If anyone finds comment that 2.44V is OK, let me know.
 

erco

Senior Member
How funny is that, I was nearly about to concede that the 28-cent "power management chip" I linked to was only for Li-Ion cells (the Ebay listing does say it's for 18650 cells) when I saw this similar item from Tenergy: http://www.tenergy.com/32003 , called a Protection Circuit Module: 3.7V Li-Polymer (8A Limit)

Also listed at http://www.batteryjunction.com/prcimopcbfor.html

Tenergy certainly knows a thing or two about Lithium batteries, and the product description says Compatible Chemistry: Li-Ion/Li-Po

Specs:

Over Discharge Protection:
Over Discharge Detection Voltage: 2.5±0.062V (pretty much identical to the Ebay item)
Over Discharge Release Voltage: 3.0±0.075V (not specified on the Ebay item)

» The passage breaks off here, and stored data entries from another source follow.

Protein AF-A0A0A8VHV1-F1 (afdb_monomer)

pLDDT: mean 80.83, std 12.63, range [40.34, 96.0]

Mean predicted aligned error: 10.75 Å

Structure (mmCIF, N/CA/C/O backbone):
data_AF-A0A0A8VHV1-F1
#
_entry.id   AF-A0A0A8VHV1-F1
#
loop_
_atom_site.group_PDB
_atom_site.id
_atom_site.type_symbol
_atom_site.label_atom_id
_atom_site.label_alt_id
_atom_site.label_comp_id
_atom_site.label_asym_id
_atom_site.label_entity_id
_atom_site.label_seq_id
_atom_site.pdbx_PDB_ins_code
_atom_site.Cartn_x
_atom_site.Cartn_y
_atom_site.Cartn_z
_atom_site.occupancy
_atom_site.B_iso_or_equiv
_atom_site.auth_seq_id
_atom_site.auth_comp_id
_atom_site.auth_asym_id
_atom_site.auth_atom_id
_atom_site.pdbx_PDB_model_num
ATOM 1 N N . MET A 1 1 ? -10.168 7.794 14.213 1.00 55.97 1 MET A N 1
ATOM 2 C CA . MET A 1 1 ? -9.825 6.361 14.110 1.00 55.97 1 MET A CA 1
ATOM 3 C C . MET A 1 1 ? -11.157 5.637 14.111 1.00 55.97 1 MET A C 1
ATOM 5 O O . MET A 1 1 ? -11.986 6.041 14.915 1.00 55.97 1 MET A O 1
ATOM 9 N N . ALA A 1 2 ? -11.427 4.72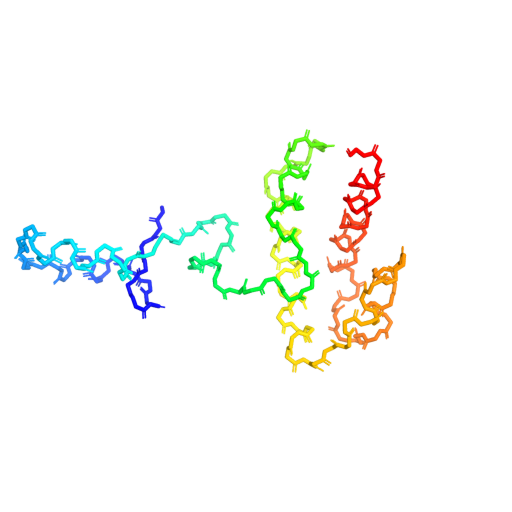6 13.178 1.00 71.88 2 ALA A N 1
ATOM 10 C CA . ALA A 1 2 ? -12.677 3.960 13.217 1.00 71.88 2 ALA A CA 1
ATOM 11 C C . ALA A 1 2 ? -12.372 2.554 13.735 1.00 71.88 2 ALA A C 1
ATOM 13 O O . ALA A 1 2 ? -11.261 2.063 13.538 1.00 71.88 2 ALA A O 1
ATOM 14 N N . LEU A 1 3 ? -13.326 1.942 14.422 1.00 79.81 3 LEU A N 1
ATOM 15 C CA . LEU A 1 3 ? -13.239 0.547 14.827 1.00 79.81 3 LEU A CA 1
ATOM 16 C C . LEU A 1 3 ? -14.014 -0.300 13.830 1.00 79.81 3 LEU A C 1
ATOM 18 O O . LEU A 1 3 ? -14.979 0.156 13.218 1.00 79.81 3 LEU A O 1
ATOM 22 N N . VAL A 1 4 ? -13.558 -1.524 13.660 1.00 80.88 4 VAL A N 1
ATOM 23 C CA . VAL A 1 4 ? -14.183 -2.533 12.828 1.00 80.88 4 VAL A CA 1
ATOM 24 C C . VAL A 1 4 ? -14.493 -3.705 13.726 1.00 80.88 4 VAL A C 1
ATOM 26 O O . VAL A 1 4 ? -13.620 -4.154 14.460 1.00 80.88 4 VAL A O 1
ATOM 29 N N . PHE A 1 5 ? -15.710 -4.208 13.633 1.00 86.00 5 PHE A N 1
ATOM 30 C CA . PHE A 1 5 ? -16.144 -5.402 14.328 1.00 86.00 5 PHE A CA 1
ATOM 31 C C . PHE A 1 5 ? -16.542 -6.448 13.292 1.00 86.00 5 PHE A C 1
ATOM 33 O O . PHE A 1 5 ? -17.395 -6.176 12.447 1.00 86.00 5 PHE A O 1
ATOM 40 N N . ARG A 1 6 ? -15.882 -7.615 13.298 1.00 82.81 6 ARG A N 1
ATOM 41 C CA . ARG A 1 6 ? -16.151 -8.717 12.345 1.00 82.81 6 ARG A CA 1
ATOM 42 C C . ARG A 1 6 ? -16.209 -8.271 10.870 1.00 82.81 6 ARG A C 1
ATOM 44 O O . ARG A 1 6 ? -17.079 -8.685 10.110 1.00 82.81 6 ARG A O 1
ATOM 51 N N . GLY A 1 7 ? -15.298 -7.384 10.469 1.00 75.56 7 GLY A N 1
ATOM 52 C CA . GLY A 1 7 ? -15.221 -6.857 9.099 1.00 75.56 7 GLY A CA 1
ATOM 53 C C . GLY A 1 7 ? -16.186 -5.708 8.775 1.00 75.56 7 GLY A C 1
ATOM 54 O O . GLY A 1 7 ? -16.118 -5.163 7.676 1.00 75.56 7 GLY A O 1
ATOM 55 N N . GLN A 1 8 ? -17.036 -5.279 9.712 1.00 80.12 8 GLN A N 1
ATOM 56 C CA . GLN A 1 8 ? -17.936 -4.137 9.531 1.00 80.12 8 GLN A CA 1
ATOM 57 C C . GLN A 1 8 ? -17.443 -2.903 10.288 1.00 80.12 8 GLN A C 1
ATOM 59 O O . GLN A 1 8 ? -17.110 -2.973 11.470 1.00 80.12 8 GLN A O 1
ATOM 64 N N . ILE A 1 9 ? -17.398 -1.753 9.612 1.00 82.94 9 ILE A N 1
ATOM 65 C CA . ILE A 1 9 ? -17.026 -0.483 10.246 1.00 82.94 9 ILE A CA 1
ATOM 66 C C . ILE A 1 9 ? -18.115 -0.091 11.246 1.00 82.94 9 ILE A C 1
ATOM 68 O O . ILE A 1 9 ? -19.277 0.073 10.880 1.00 82.94 9 ILE A O 1
ATOM 72 N N . ILE A 1 10 ? -17.712 0.145 12.491 1.00 86.94 10 ILE A N 1
ATOM 73 C CA . ILE A 1 10 ? -18.567 0.738 13.513 1.00 86.94 10 ILE A CA 1
ATOM 74 C C . ILE A 1 10 ? -18.740 2.223 13.168 1.00 86.94 10 ILE A C 1
ATOM 76 O O . ILE A 1 10 ? -17.833 3.040 13.355 1.00 86.94 10 ILE A O 1
ATOM 80 N N . ASN A 1 11 ? -19.896 2.563 12.598 1.00 83.62 11 ASN A N 1
ATOM 81 C CA . ASN A 1 11 ? -20.250 3.925 12.206 1.00 83.62 11 ASN A CA 1
ATOM 82 C C . ASN A 1 11 ? -20.964 4.676 13.354 1.00 83.62 11 ASN A C 1
ATOM 84 O O . ASN A 1 11 ? -21.222 4.121 14.421 1.00 83.62 11 ASN A O 1
ATOM 88 N N . LYS A 1 12 ? -21.273 5.965 13.153 1.00 85.25 12 LYS A N 1
ATOM 89 C CA . LYS A 1 12 ? -21.922 6.792 14.188 1.00 85.25 12 LYS A CA 1
ATOM 90 C C . LYS A 1 12 ? -23.313 6.288 14.586 1.00 85.25 12 LYS A C 1
ATOM 92 O O . LYS A 1 12 ? -23.675 6.416 15.748 1.00 85.25 12 LYS A O 1
ATOM 97 N N . GLU A 1 13 ? -24.069 5.738 13.642 1.00 88.50 13 GLU A N 1
ATOM 98 C CA . GLU A 1 13 ? -25.417 5.208 13.882 1.00 88.50 13 GLU A CA 1
ATOM 99 C C . GLU A 1 13 ? -25.359 3.943 14.742 1.00 88.50 13 GLU A C 1
ATOM 101 O O . GLU A 1 13 ? -26.095 3.829 15.716 1.00 88.50 13 GLU A O 1
ATOM 106 N N . ALA A 1 14 ? -24.417 3.042 14.449 1.00 87.50 14 ALA A N 1
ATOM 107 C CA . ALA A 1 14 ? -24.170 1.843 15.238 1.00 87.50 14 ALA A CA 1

Over Current Detection Current: 14.0&#65374;20.0A

So the two items may be similar in specs and function, even if the detection/release terminology is somewhat ambiguous and contributing to the confusion. But certainly we can all agree that the release (cutoff) voltage of 3.0V is better than 2.5V for all Lithium chemistries.
 

techElder

Well-known member
Sometimes I call these anomalies; sometimes "crowd-sourced technical specs."

It's best to quote verified specs from real hardware that solves (or causes) real problems.

Sometimes the crowd is just the crowd and doesn't have the real specs.